Large numbers of positions that are eventually filled by H-1Bs don't, in
truth, require skills and experience that you simply can't find domestically.

Sure, every once in a while you need a nuclear engineer or some other domain
expert in a very, very narrow domain, and you may have a genuine shortage of
talent. But for general-purpose IT and commodity development, these skill are
not in short supply domestically if you're willing to pay market salaries.

------
giis
As a Indian and worked in Indian body shops (but who never traveled aboard).
My views on Indian-body shop immigrants :

In 2005, when I completed university masters degree. Our class has around 60
students, I'm pretty sure may be 5 or 6 of (1%) them are talented and good in
computers. Most of us took IT job. We had chances to immigrate to other as
early as 2007 through Indian body shops like Wipro, Infy, Tata, CTS etc.

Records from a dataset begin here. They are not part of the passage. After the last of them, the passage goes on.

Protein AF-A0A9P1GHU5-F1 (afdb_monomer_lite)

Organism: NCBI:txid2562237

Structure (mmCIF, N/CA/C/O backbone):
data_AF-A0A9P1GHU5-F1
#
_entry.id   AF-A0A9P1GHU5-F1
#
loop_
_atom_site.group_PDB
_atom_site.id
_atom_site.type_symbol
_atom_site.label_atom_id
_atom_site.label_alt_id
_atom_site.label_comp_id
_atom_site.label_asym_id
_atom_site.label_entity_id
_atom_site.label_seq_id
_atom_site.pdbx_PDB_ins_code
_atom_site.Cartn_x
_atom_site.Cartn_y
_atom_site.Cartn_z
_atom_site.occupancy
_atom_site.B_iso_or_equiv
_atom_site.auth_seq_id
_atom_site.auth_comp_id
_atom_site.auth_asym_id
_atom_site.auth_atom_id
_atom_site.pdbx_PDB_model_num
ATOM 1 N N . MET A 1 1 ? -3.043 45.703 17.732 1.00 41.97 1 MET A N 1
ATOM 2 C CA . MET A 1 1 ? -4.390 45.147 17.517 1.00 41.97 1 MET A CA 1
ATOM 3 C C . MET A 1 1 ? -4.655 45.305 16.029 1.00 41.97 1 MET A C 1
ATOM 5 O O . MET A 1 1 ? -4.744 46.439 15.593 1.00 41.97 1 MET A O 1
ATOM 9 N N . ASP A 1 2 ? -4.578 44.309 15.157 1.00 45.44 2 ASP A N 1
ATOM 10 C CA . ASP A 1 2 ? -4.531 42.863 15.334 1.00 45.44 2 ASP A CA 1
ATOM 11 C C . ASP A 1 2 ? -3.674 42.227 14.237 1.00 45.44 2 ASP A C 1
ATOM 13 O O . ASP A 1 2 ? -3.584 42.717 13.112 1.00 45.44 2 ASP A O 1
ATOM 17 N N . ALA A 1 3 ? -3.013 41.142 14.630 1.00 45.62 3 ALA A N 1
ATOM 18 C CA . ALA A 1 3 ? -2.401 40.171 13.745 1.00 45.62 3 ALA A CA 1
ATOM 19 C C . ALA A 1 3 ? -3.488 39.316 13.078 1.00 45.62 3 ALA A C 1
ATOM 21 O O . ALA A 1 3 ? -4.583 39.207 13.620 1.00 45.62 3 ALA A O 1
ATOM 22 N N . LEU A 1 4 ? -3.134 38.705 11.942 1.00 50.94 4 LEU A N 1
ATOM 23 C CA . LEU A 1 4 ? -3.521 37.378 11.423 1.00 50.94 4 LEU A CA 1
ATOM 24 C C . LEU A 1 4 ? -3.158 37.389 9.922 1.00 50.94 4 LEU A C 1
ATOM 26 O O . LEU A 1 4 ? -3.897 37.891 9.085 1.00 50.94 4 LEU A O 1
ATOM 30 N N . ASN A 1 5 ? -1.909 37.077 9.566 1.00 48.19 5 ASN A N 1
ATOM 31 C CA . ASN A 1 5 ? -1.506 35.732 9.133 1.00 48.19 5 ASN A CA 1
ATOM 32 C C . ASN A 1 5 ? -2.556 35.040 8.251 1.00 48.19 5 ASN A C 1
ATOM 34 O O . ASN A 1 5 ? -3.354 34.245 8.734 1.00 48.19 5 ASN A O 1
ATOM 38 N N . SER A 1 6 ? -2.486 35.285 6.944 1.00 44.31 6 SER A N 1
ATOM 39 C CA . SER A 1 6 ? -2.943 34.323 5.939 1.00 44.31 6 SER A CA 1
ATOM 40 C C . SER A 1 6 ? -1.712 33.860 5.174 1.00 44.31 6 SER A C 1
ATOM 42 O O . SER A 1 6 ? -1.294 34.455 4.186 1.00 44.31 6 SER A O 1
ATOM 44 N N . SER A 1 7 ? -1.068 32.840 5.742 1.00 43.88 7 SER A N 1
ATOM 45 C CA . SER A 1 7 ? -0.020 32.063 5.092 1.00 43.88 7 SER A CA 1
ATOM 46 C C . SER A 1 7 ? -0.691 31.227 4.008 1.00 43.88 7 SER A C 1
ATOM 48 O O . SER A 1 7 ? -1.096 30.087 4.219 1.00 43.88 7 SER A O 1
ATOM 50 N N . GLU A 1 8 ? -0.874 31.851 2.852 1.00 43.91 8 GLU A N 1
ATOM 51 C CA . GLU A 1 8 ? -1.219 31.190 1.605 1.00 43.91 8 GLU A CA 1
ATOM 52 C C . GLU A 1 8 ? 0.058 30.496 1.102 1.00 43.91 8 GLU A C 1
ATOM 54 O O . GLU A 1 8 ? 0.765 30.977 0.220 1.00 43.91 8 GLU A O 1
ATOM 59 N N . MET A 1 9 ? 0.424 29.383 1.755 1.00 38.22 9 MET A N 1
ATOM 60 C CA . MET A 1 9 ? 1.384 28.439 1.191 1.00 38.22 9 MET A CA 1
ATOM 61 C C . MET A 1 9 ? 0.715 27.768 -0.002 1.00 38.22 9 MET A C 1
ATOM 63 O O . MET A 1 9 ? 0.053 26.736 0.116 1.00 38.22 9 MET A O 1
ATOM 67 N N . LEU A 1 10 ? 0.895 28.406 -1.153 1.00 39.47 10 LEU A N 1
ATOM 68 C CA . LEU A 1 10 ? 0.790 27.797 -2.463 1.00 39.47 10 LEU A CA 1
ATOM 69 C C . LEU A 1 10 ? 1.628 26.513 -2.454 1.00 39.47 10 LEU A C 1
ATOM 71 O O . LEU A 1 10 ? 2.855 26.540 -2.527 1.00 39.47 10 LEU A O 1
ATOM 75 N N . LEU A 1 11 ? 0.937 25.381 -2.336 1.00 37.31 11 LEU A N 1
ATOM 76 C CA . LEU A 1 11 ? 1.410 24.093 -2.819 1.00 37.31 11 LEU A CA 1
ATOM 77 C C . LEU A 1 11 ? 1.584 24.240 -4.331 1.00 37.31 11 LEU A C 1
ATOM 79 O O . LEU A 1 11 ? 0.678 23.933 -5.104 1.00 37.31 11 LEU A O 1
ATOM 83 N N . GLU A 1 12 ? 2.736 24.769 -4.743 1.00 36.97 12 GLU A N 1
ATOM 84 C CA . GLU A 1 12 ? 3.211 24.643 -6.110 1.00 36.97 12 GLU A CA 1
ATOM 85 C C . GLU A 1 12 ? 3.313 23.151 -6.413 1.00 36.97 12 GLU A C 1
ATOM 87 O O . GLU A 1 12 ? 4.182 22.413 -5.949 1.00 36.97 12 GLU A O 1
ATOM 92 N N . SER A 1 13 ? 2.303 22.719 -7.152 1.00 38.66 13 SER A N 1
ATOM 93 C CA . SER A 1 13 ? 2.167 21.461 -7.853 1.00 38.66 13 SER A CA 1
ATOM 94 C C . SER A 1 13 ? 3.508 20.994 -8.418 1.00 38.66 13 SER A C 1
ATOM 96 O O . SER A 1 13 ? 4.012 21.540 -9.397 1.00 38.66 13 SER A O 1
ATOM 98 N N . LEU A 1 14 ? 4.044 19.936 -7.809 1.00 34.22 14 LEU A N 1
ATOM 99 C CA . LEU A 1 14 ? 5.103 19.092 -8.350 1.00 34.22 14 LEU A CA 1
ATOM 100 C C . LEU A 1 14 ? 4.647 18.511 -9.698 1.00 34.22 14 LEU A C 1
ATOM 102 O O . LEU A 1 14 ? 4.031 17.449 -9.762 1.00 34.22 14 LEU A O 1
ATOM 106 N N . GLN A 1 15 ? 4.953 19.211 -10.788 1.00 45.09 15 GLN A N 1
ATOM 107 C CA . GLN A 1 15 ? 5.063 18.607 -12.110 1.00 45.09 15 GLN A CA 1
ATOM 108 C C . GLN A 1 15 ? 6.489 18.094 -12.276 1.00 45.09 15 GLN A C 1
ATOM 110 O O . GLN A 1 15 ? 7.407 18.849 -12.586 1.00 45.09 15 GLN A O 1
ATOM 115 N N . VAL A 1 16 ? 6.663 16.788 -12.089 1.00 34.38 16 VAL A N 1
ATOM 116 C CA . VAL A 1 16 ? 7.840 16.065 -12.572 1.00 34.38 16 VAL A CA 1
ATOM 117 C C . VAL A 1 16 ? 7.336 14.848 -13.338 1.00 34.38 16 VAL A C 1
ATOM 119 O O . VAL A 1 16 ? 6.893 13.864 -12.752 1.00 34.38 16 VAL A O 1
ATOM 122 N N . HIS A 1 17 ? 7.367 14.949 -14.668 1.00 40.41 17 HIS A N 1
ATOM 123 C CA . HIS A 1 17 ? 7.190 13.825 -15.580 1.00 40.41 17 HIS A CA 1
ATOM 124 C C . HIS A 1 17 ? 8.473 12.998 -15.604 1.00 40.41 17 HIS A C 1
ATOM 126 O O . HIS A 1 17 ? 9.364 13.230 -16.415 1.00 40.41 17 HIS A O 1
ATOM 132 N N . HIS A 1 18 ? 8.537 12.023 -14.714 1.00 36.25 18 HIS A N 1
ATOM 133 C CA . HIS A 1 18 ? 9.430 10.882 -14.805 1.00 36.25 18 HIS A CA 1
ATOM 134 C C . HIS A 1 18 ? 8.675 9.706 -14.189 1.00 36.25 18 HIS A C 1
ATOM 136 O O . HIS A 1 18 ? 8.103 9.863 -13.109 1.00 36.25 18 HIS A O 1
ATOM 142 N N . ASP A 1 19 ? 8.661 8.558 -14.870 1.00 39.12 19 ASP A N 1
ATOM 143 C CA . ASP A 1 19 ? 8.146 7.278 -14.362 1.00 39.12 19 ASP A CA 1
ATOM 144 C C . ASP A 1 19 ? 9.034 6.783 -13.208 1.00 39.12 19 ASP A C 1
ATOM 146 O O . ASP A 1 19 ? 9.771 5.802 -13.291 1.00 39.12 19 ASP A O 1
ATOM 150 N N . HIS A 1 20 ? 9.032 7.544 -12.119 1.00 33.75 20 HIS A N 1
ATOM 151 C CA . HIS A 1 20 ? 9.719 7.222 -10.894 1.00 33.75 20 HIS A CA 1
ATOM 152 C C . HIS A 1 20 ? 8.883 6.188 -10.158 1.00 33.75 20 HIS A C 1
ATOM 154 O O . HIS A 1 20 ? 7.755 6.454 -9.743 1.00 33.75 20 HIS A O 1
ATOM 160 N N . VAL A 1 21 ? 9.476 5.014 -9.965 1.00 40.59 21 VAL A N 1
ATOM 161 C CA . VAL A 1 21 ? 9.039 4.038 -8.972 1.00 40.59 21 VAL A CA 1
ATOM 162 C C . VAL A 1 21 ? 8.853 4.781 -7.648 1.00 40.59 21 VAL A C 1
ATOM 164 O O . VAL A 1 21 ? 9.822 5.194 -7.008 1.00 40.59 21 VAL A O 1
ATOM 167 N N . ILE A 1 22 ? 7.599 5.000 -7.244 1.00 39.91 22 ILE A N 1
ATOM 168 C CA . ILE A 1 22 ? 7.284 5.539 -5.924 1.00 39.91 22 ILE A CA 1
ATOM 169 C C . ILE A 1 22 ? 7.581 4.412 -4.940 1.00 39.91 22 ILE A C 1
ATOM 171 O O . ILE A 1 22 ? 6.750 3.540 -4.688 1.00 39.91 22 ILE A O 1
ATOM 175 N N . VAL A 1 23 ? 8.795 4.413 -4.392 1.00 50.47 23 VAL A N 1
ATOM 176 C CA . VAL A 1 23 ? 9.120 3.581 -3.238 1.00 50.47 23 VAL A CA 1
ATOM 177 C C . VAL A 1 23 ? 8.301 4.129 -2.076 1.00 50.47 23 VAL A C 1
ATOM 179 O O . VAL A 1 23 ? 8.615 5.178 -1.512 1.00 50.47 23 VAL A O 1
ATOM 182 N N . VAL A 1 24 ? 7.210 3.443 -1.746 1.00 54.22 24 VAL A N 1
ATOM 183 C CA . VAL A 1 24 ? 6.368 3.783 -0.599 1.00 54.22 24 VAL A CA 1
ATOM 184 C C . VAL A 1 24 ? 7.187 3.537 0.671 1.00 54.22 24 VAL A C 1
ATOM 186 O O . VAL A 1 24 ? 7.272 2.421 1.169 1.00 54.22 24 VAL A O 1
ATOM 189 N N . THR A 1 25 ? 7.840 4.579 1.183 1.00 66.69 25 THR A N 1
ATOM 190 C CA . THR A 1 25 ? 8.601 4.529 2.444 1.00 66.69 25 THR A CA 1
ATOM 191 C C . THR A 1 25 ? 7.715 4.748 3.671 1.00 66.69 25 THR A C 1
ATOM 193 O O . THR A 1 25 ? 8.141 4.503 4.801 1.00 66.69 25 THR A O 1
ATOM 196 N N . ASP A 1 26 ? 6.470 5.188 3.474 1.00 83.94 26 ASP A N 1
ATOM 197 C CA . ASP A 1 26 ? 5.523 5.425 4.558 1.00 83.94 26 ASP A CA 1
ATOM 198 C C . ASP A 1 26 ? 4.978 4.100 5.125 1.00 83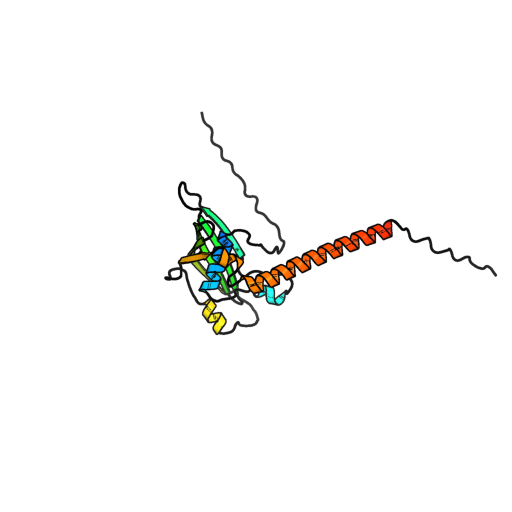.94 26 ASP A C 1
ATOM 200 O O . ASP A 1 26 ? 4.380 3.283 4.420 1.00 83.94 26 ASP A O 1
ATOM 204 N N . ARG A 1 27 ? 5.175 3.886 6.434 1.00 88.69 27 ARG A N 1
ATOM 205 C CA . ARG A 1 27 ? 4.799 2.637 7.120 1.00 88.69 27 ARG A CA 1
ATOM 206 C C . ARG A 1 27 ? 3.288 2.397 7.141 1.00 88.69 27 ARG A C 1
ATOM 208 O O . ARG A 1 27 ? 2.880 1.239 7.123 1.00 88.69 27 ARG A O 1
ATOM 215 N N . HIS A 1 28 ? 2.466 3.450 7.155 1.00 91.06 28 HIS A N 1
ATOM 216 C CA . HIS A 1 28 ? 1.009 3.301 7.136 1.00 91.06 28 HIS A CA 1
ATOM 217 C C . HIS A 1 28 ? 0.549 2.819 5.761 1.00 91.06 28 HIS A C 1
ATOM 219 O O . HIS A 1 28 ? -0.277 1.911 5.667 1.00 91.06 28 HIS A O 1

In 2016, now most of them (60%) of them working in aboard. May be 40% in USA
and 20% EU/ROW. How did almost 59% of these not-so talented friends landed in
other countries? Did they gained sound knowledge in those 48 months or later.
I really _really_ doubt that. Its because we are low-cost workers and got
close to Indian IT management. Typical Indian IT managers are ass __*. They
want boot-lickers not skilled developers. So its easy for unskilled people to
land in other countries in the name of skilled-person. I know few guys who
worked in non-IT companies (later created fake IT experiences) joined these
body shops and now living in US.

I assume almost 80-90% IT Indians in US are helping American companies simply
because he/she is low-cost worker. Its not like US companies cant find local
talent to fill these roles, but they want low-cost solution.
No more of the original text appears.